Bill Hancock, a rancher who runs cattle in the Muskrat Open Area,
railed
against "the way the BLM is mismanaging the wild horses ...
they've had the grass ate right down to the ground" before
any cattle were turned out onto that grazing area. "This
isn't just cutting down on the livestock forage, but on the wild
game's forage as well."
Several ranchers commented that they felt "unmanaged wild horses" were more to blame for the degraded conditions of public lands than their cattle were. Armstrong said she believed that, instead of gathering up 45 of a herd of some 100 wild horses from the Wager Meadows area, the BLM actually "relocated Sweetwater horses into our area and that's what they hauled off. We didn't recognize any of them, and we see them day after day." Commissioner Doug Thompson, who also ranches in the Jeffrey City area, stated that the BLM is ordering permittees off their grazing allotments "for punitive or vindictive reasons... They're not working with them." Irv Lozier told the commissioners that he had repeatedly written to the Lander BLM office and "they don't answer our letters. I can't believe it," he said. "This letter came today. We have to be off the allotment by Friday!"
Rancher Casey Shepperson said, "The BLM knew a lot longer then they gave these guys notice." He added that, despite the fact that many in the room had received letters from the BLM only that morning or Monday, that he'd "heard 2 1/2 weeks ago (via a phone call from the BLM) that they were planning to shut that allotment down." Commissioner Crosby Allen told the audience he was "extremely" concerned about the plight of ranchers in this hot, dry cycle. "We've watched mining go down, we've watched the timber industry go down, and now look who's sitting in front of us now," Allen said. "About the last economic producers we have left." He added that, "20 percent of our economy, of all the money circulating in this county," comes from agriculture... (They're going down), and it's all from the hands of one over-zealous bureaucrat and that's what upsets me here."

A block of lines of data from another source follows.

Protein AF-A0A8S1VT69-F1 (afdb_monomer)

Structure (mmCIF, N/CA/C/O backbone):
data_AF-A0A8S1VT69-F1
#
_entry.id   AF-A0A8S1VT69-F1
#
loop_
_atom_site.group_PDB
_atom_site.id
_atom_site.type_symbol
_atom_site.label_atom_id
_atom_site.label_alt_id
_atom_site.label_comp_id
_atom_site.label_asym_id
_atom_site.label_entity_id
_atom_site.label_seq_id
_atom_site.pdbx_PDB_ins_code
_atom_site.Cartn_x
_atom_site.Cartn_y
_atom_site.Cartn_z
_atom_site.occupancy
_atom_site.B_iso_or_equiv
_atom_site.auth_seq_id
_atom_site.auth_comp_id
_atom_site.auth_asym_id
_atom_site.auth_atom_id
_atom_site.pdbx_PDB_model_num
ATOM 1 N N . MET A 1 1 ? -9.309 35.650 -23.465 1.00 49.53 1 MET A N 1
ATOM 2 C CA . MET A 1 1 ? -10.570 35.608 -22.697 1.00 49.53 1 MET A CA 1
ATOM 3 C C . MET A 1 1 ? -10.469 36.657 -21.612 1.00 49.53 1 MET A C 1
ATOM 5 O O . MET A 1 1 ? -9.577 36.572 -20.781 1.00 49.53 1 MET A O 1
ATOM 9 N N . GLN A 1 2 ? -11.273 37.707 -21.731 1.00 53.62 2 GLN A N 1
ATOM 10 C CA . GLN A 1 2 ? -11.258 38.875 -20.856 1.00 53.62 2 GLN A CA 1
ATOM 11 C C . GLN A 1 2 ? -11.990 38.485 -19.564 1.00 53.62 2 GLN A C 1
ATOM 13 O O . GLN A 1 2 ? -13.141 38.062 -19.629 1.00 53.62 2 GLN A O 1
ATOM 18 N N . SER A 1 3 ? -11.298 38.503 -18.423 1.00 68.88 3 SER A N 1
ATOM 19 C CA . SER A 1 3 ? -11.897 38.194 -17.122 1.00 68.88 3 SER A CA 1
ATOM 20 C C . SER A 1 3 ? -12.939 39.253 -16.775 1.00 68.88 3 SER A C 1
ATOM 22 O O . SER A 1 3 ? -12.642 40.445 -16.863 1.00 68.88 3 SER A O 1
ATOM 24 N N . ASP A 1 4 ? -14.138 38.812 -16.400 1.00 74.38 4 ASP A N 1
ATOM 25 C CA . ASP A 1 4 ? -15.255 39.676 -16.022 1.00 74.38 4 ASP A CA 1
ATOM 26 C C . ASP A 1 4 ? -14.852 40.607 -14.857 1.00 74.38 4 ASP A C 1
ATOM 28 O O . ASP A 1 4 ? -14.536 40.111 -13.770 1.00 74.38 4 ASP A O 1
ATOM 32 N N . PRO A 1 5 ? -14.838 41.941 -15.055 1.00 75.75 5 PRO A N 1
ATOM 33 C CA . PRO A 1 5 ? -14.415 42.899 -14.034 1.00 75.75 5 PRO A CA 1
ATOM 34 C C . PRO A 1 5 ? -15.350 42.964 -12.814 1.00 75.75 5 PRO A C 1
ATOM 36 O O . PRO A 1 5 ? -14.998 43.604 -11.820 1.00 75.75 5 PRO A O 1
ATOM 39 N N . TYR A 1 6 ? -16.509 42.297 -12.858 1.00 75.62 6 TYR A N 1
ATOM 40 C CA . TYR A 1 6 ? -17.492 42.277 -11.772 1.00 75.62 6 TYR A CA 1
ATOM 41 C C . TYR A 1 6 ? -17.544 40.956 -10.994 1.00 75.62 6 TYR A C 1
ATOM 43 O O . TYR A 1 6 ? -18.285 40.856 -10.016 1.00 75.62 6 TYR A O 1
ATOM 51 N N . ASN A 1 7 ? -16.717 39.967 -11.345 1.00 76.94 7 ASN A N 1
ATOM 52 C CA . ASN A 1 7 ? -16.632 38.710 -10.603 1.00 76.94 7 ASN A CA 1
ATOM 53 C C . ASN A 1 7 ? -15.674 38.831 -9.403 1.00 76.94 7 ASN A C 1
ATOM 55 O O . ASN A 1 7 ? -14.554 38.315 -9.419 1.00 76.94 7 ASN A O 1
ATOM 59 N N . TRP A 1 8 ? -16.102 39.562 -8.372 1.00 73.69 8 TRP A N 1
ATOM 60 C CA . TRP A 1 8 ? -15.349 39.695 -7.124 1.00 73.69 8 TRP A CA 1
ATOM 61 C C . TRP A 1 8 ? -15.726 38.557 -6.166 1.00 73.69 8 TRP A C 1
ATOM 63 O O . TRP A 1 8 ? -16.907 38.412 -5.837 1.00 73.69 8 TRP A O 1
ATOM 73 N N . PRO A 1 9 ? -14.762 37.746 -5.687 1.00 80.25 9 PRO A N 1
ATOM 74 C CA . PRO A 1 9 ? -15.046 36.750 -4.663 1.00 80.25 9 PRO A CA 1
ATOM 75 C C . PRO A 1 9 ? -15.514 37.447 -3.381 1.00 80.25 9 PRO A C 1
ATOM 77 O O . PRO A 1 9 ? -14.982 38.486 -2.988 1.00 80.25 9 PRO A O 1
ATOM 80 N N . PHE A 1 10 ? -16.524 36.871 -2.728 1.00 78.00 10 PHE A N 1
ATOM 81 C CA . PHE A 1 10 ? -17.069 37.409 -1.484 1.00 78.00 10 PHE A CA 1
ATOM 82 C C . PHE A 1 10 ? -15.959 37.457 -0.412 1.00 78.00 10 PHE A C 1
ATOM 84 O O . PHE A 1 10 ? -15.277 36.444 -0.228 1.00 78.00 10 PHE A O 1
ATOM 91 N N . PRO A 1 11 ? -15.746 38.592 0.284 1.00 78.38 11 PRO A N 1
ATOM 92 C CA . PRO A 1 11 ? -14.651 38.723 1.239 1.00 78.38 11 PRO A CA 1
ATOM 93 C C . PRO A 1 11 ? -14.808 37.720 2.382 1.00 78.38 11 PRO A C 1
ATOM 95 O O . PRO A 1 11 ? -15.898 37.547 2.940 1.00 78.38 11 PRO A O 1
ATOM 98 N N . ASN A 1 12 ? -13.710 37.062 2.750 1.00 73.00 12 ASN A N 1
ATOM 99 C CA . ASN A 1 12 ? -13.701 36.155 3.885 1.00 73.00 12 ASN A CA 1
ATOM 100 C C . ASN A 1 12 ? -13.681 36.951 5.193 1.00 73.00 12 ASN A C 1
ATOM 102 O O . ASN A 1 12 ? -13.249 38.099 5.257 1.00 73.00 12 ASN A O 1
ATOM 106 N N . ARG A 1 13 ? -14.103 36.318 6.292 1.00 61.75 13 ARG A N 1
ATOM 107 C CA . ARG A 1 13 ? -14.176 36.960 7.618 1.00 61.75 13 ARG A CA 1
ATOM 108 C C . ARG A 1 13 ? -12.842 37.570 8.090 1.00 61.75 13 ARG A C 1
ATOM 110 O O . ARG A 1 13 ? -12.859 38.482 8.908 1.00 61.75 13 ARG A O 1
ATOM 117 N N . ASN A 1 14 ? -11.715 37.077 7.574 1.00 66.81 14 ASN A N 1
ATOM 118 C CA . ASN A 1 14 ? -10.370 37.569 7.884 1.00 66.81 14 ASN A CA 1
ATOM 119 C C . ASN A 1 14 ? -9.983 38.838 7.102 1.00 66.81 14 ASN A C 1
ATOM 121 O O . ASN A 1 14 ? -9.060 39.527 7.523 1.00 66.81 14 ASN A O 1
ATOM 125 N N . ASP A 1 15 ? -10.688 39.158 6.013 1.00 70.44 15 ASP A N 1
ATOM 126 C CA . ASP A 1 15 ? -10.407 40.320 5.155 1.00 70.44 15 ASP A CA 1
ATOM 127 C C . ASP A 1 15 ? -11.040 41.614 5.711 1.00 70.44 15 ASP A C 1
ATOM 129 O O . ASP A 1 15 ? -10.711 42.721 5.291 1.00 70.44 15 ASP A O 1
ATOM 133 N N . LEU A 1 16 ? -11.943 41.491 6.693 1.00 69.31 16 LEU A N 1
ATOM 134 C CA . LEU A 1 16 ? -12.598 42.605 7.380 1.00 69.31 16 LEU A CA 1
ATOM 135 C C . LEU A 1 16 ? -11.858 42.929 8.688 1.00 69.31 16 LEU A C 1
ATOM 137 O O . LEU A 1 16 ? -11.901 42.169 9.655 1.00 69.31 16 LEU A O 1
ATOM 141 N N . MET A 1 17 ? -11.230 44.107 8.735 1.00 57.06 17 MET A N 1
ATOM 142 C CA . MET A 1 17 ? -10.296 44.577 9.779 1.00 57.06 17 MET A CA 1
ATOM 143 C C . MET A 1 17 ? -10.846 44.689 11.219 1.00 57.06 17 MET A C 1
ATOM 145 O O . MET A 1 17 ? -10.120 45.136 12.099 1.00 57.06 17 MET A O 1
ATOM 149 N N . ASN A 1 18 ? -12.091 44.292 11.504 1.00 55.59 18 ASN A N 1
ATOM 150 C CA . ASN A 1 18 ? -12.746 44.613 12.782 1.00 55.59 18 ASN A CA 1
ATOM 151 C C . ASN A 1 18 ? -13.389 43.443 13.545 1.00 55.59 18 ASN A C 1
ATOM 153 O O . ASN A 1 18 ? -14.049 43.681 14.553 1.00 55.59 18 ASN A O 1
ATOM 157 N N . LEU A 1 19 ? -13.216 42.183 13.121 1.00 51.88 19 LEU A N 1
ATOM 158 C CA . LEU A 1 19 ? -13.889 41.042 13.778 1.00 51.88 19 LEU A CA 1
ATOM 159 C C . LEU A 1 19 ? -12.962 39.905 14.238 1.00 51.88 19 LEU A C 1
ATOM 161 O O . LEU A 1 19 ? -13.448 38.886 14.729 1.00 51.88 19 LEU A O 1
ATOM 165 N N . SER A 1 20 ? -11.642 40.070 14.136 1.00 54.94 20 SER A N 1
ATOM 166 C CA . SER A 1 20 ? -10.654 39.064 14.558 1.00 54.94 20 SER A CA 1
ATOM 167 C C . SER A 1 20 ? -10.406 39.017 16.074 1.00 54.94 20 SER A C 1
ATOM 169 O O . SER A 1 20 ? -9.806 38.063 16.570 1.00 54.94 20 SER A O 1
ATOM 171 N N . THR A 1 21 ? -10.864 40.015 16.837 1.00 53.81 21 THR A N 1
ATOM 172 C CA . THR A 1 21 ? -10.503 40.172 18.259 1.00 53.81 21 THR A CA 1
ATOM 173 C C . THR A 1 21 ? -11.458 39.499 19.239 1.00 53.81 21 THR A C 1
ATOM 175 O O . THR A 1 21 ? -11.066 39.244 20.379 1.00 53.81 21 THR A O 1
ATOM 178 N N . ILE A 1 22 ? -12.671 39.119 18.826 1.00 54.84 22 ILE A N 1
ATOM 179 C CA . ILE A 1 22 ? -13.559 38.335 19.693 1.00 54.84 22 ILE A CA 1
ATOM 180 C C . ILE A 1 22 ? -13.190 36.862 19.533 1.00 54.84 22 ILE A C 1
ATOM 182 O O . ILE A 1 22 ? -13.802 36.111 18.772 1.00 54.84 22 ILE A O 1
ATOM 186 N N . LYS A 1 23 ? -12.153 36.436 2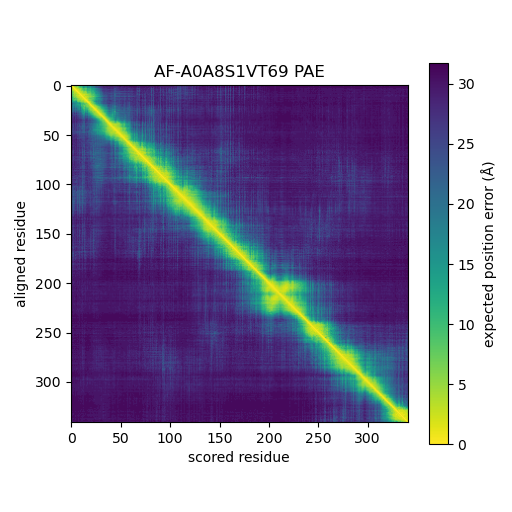0.260 1.00 56.31 23 LYS A N 1
ATOM 187 C CA . LYS A 1 23 ? -11.913 35.011 20.490 1.00 56.31 23 LYS A CA 1
ATOM 188 C C . LYS A 1 23 ? -13.195 34.447 21.102 1.00 56.31 23 LYS A C 1
ATOM 190 O O . LYS A 1 23 ? -13.594 34.885 22.179 1.00 56.31 23 LYS A O 1
ATOM 195 N N . ASN A 1 24 ? -13.826 33.481 20.434 1.00 56.91 24 ASN A N 1
ATOM 196 C CA . ASN A 1 24 ? -14.840 32.635 21.057 1.00 56.91 24 ASN A CA 1
ATOM 197 C C . ASN A 1 24 ? -14.152 31.879 22.199 1.00 56.91 24 ASN A C 1
ATOM 199 O O . ASN A 1 24 ? -13.629 30.781 22.009 1.00 56.91 24 ASN A O 1
ATOM 203 N N . GLN A 1 25 ? -14.094 32.489 23.381 1.00 58.78 25 GLN A N 1
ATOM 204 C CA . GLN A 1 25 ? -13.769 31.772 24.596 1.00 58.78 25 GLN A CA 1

Thompson agreed, saying "It's
our responsibility to intercede between the BLM and (the ranching
community). Commissioner Lanny Applegate stated, "It's got
to be changed at the Congressional level. This is the place to
start," with the county
commissioners, but it needs to go to a higher level, he said.

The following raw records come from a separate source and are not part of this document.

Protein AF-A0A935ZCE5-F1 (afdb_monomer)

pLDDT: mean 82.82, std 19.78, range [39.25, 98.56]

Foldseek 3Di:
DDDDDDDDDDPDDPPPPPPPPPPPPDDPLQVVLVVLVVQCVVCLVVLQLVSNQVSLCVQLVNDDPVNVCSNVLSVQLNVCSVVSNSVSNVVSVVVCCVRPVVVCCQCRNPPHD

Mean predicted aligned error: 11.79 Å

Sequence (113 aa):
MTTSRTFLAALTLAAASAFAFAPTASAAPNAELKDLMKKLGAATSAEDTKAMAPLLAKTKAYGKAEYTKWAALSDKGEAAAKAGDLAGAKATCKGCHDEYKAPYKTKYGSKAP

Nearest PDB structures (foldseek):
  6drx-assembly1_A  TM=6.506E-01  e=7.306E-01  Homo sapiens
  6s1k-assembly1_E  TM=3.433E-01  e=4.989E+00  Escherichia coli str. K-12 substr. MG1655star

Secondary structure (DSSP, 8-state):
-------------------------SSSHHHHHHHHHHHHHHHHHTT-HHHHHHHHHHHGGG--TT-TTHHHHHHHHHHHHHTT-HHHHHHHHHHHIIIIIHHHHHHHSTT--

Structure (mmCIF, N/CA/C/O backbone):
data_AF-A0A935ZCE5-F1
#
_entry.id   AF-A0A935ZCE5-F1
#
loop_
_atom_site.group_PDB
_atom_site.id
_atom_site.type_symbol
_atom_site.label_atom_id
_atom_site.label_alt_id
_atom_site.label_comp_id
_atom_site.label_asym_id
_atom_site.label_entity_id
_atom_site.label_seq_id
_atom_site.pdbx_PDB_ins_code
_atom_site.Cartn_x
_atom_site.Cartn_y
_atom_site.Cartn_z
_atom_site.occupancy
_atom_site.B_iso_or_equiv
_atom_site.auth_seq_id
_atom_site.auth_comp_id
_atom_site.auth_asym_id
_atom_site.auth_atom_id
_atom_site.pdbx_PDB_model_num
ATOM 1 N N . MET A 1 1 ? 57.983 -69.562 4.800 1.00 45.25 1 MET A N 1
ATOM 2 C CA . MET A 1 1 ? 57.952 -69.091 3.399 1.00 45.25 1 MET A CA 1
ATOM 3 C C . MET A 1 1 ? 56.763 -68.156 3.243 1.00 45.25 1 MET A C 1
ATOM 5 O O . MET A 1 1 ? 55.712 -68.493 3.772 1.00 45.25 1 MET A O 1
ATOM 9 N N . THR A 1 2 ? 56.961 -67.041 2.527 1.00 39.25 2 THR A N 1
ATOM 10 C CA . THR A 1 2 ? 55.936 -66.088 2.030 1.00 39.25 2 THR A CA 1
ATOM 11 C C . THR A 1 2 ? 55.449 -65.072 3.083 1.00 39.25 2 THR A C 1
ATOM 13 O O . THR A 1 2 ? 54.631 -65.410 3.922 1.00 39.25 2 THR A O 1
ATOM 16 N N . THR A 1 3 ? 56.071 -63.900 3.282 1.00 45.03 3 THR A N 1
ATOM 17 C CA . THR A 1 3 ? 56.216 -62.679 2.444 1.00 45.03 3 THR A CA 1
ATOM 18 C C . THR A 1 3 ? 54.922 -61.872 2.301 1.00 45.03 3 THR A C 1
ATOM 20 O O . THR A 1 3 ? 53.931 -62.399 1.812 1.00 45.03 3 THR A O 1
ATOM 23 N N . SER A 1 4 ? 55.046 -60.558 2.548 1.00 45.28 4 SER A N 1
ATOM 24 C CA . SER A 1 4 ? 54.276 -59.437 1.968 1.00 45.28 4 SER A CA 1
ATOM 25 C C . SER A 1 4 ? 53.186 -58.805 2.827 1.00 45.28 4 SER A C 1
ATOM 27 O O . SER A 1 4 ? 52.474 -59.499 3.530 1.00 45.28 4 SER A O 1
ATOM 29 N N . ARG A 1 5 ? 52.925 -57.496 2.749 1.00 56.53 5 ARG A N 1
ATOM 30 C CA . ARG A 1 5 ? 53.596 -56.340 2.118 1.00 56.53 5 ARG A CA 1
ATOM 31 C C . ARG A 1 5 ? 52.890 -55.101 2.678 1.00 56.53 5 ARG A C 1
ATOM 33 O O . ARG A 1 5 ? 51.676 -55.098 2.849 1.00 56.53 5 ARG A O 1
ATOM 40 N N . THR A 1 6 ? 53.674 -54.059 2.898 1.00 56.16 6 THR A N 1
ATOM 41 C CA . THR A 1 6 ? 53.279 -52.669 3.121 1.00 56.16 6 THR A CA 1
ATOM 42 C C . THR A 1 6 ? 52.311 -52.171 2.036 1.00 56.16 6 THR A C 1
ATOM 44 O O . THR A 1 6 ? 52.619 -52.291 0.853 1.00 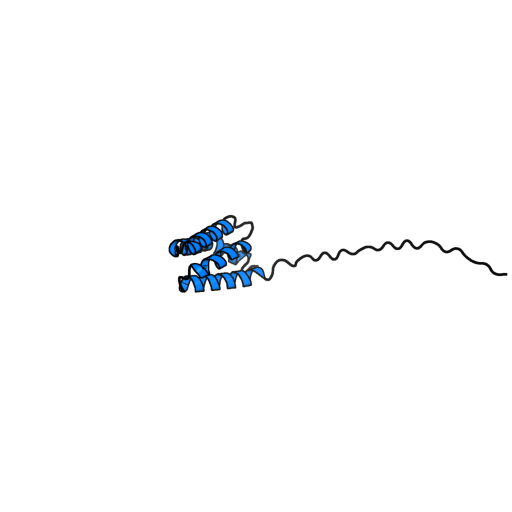56.16 6 THR A O 1
ATOM 47 N N . PHE A 1 7 ? 51.196 -51.553 2.433 1.00 55.25 7 PHE A N 1
ATOM 48 C CA . PHE A 1 7 ? 50.369 -50.662 1.601 1.00 55.25 7 PHE A CA 1
ATOM 49 C C . PHE A 1 7 ? 50.010 -49.450 2.478 1.00 55.25 7 PHE A C 1
ATOM 51 O O . PHE A 1 7 ? 49.365 -49.607 3.507 1.00 55.25 7 PHE A O 1
ATOM 58 N N . LEU A 1 8 ? 50.716 -48.323 2.339 1.00 50.69 8 LEU A N 1
ATOM 59 C CA . LEU A 1 8 ? 50.431 -47.187 1.446 1.00 50.69 8 LEU A CA 1
ATOM 60 C C . LEU A 1 8 ? 49.068 -46.531 1.699 1.00 50.69 8 LEU A C 1
ATOM 62 O O . LEU A 1 8 ? 48.008 -47.079 1.413 1.00 50.69 8 LEU A O 1
ATOM 66 N N . ALA A 1 9 ? 49.181 -45.319 2.238 1.00 52.00 9 ALA A N 1
ATOM 67 C CA . ALA A 1 9 ? 48.138 -44.363 2.538 1.00 52.00 9 ALA A CA 1
ATOM 68 C C . ALA A 1 9 ? 47.275 -44.021 1.316 1.00 52.00 9 ALA A C 1
ATOM 70 O O . ALA A 1 9 ? 47.793 -43.704 0.246 1.00 52.00 9 ALA A O 1
ATOM 71 N N . ALA A 1 10 ? 45.960 -43.983 1.524 1.00 51.34 10 ALA A N 1
ATOM 72 C CA . ALA A 1 10 ? 45.017 -43.322 0.635 1.00 51.34 10 ALA A CA 1
ATOM 73 C C . ALA A 1 10 ? 44.413 -42.131 1.386 1.00 51.34 10 ALA A C 1
ATOM 75 O O . ALA A 1 10 ? 43.474 -42.263 2.167 1.00 51.34 10 ALA A O 1
ATOM 76 N N . LEU A 1 11 ? 45.013 -40.960 1.170 1.00 51.88 11 LEU A N 1
ATOM 77 C CA . LEU A 1 11 ? 44.480 -39.666 1.571 1.00 51.88 11 LEU A CA 1
ATOM 78 C C . LEU A 1 11 ? 43.346 -39.317 0.591 1.00 51.88 11 LEU A C 1
ATOM 80 O O . LEU A 1 11 ? 43.583 -38.746 -0.471 1.00 51.88 11 LEU A O 1
ATOM 84 N N . THR A 1 12 ?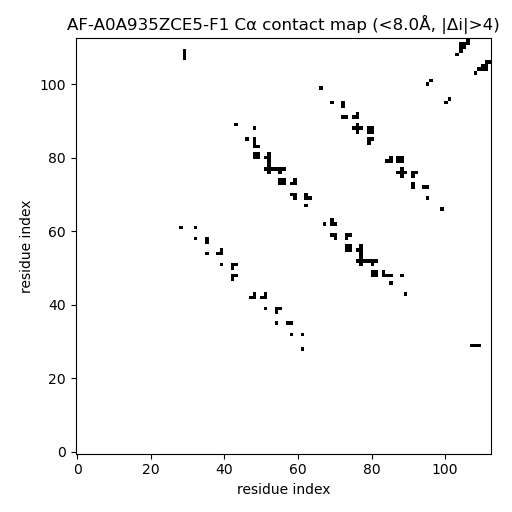 42.113 -39.724 0.892 1.00 54.81 12 THR A N 1
ATOM 85 C CA . THR A 1 12 ? 40.946 -39.350 0.081 1.00 54.81 12 THR A CA 1
ATOM 86 C C . THR A 1 12 ? 40.484 -37.951 0.467 1.00 54.81 12 THR A C 1
ATOM 88 O O . THR A 1 12 ? 39.856 -37.741 1.504 1.00 54.81 12 THR A O 1
ATOM 91 N N . LEU A 1 13 ? 40.814 -36.993 -0.396 1.00 46.72 13 LEU A N 1
ATOM 92 C CA . LEU A 1 13 ? 40.320 -35.624 -0.396 1.00 46.72 13 LEU A CA 1
ATOM 93 C C . LEU A 1 13 ? 38.809 -35.634 -0.703 1.00 46.72 13 LEU A C 1
ATOM 95 O O . LEU A 1 13 ? 38.400 -35.680 -1.862 1.00 46.72 13 LEU A O 1
ATOM 99 N N . ALA A 1 14 ? 37.969 -35.630 0.332 1.00 50.75 14 ALA A N 1
ATOM 100 C CA . ALA A 1 14 ? 36.529 -35.454 0.176 1.00 50.75 14 ALA A CA 1
ATOM 101 C C . ALA A 1 14 ? 36.232 -33.972 -0.102 1.00 50.75 14 ALA A C 1
ATOM 103 O O . ALA A 1 14 ? 36.109 -33.156 0.811 1.00 50.75 14 ALA A O 1
ATOM 104 N N . ALA A 1 15 ? 36.148 -33.622 -1.385 1.00 47.25 15 ALA A N 1
ATOM 105 C CA . ALA A 1 15 ? 35.595 -32.355 -1.838 1.00 47.25 15 ALA A CA 1
ATOM 106 C C . ALA A 1 15 ? 34.106 -32.305 -1.459 1.00 47.25 15 ALA A C 1
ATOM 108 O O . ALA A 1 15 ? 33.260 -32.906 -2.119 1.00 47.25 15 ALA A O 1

Loper said the commissioners should write to Jack Kelly in support
of
giving ranchers more time. "You've got to be able to move
with enough time to do it without killing calves or stressing
cows," he said.
When Commissioner Tom Satterfield asked the gathering if they had indeed been through "intensive consultation" with the Lander BLM office, as stated in the bureau's letter. The response was laughter and snorts from the ranchers.
Irv Lozier stated that, "The consultation amounts to one thing: they tell us to come to a meeting and then tell us what they've decided and how it's going to be. And if we have another opinion, we get kicked off the land." Loper agreed. "I've called every (BLM) office in the state, and I can't find any situation in Wyoming comparable to attitude of the BLM in Lander," he said.
When all the discussion was concluded, the five Fremont County Commissioners unanimously agreed to draft a letter to the Lander BLM office and deliver it immediately, since time was fast running out for the permittees of the Green Mountain Common Allotment area who are being ordered to move their cattle immediately.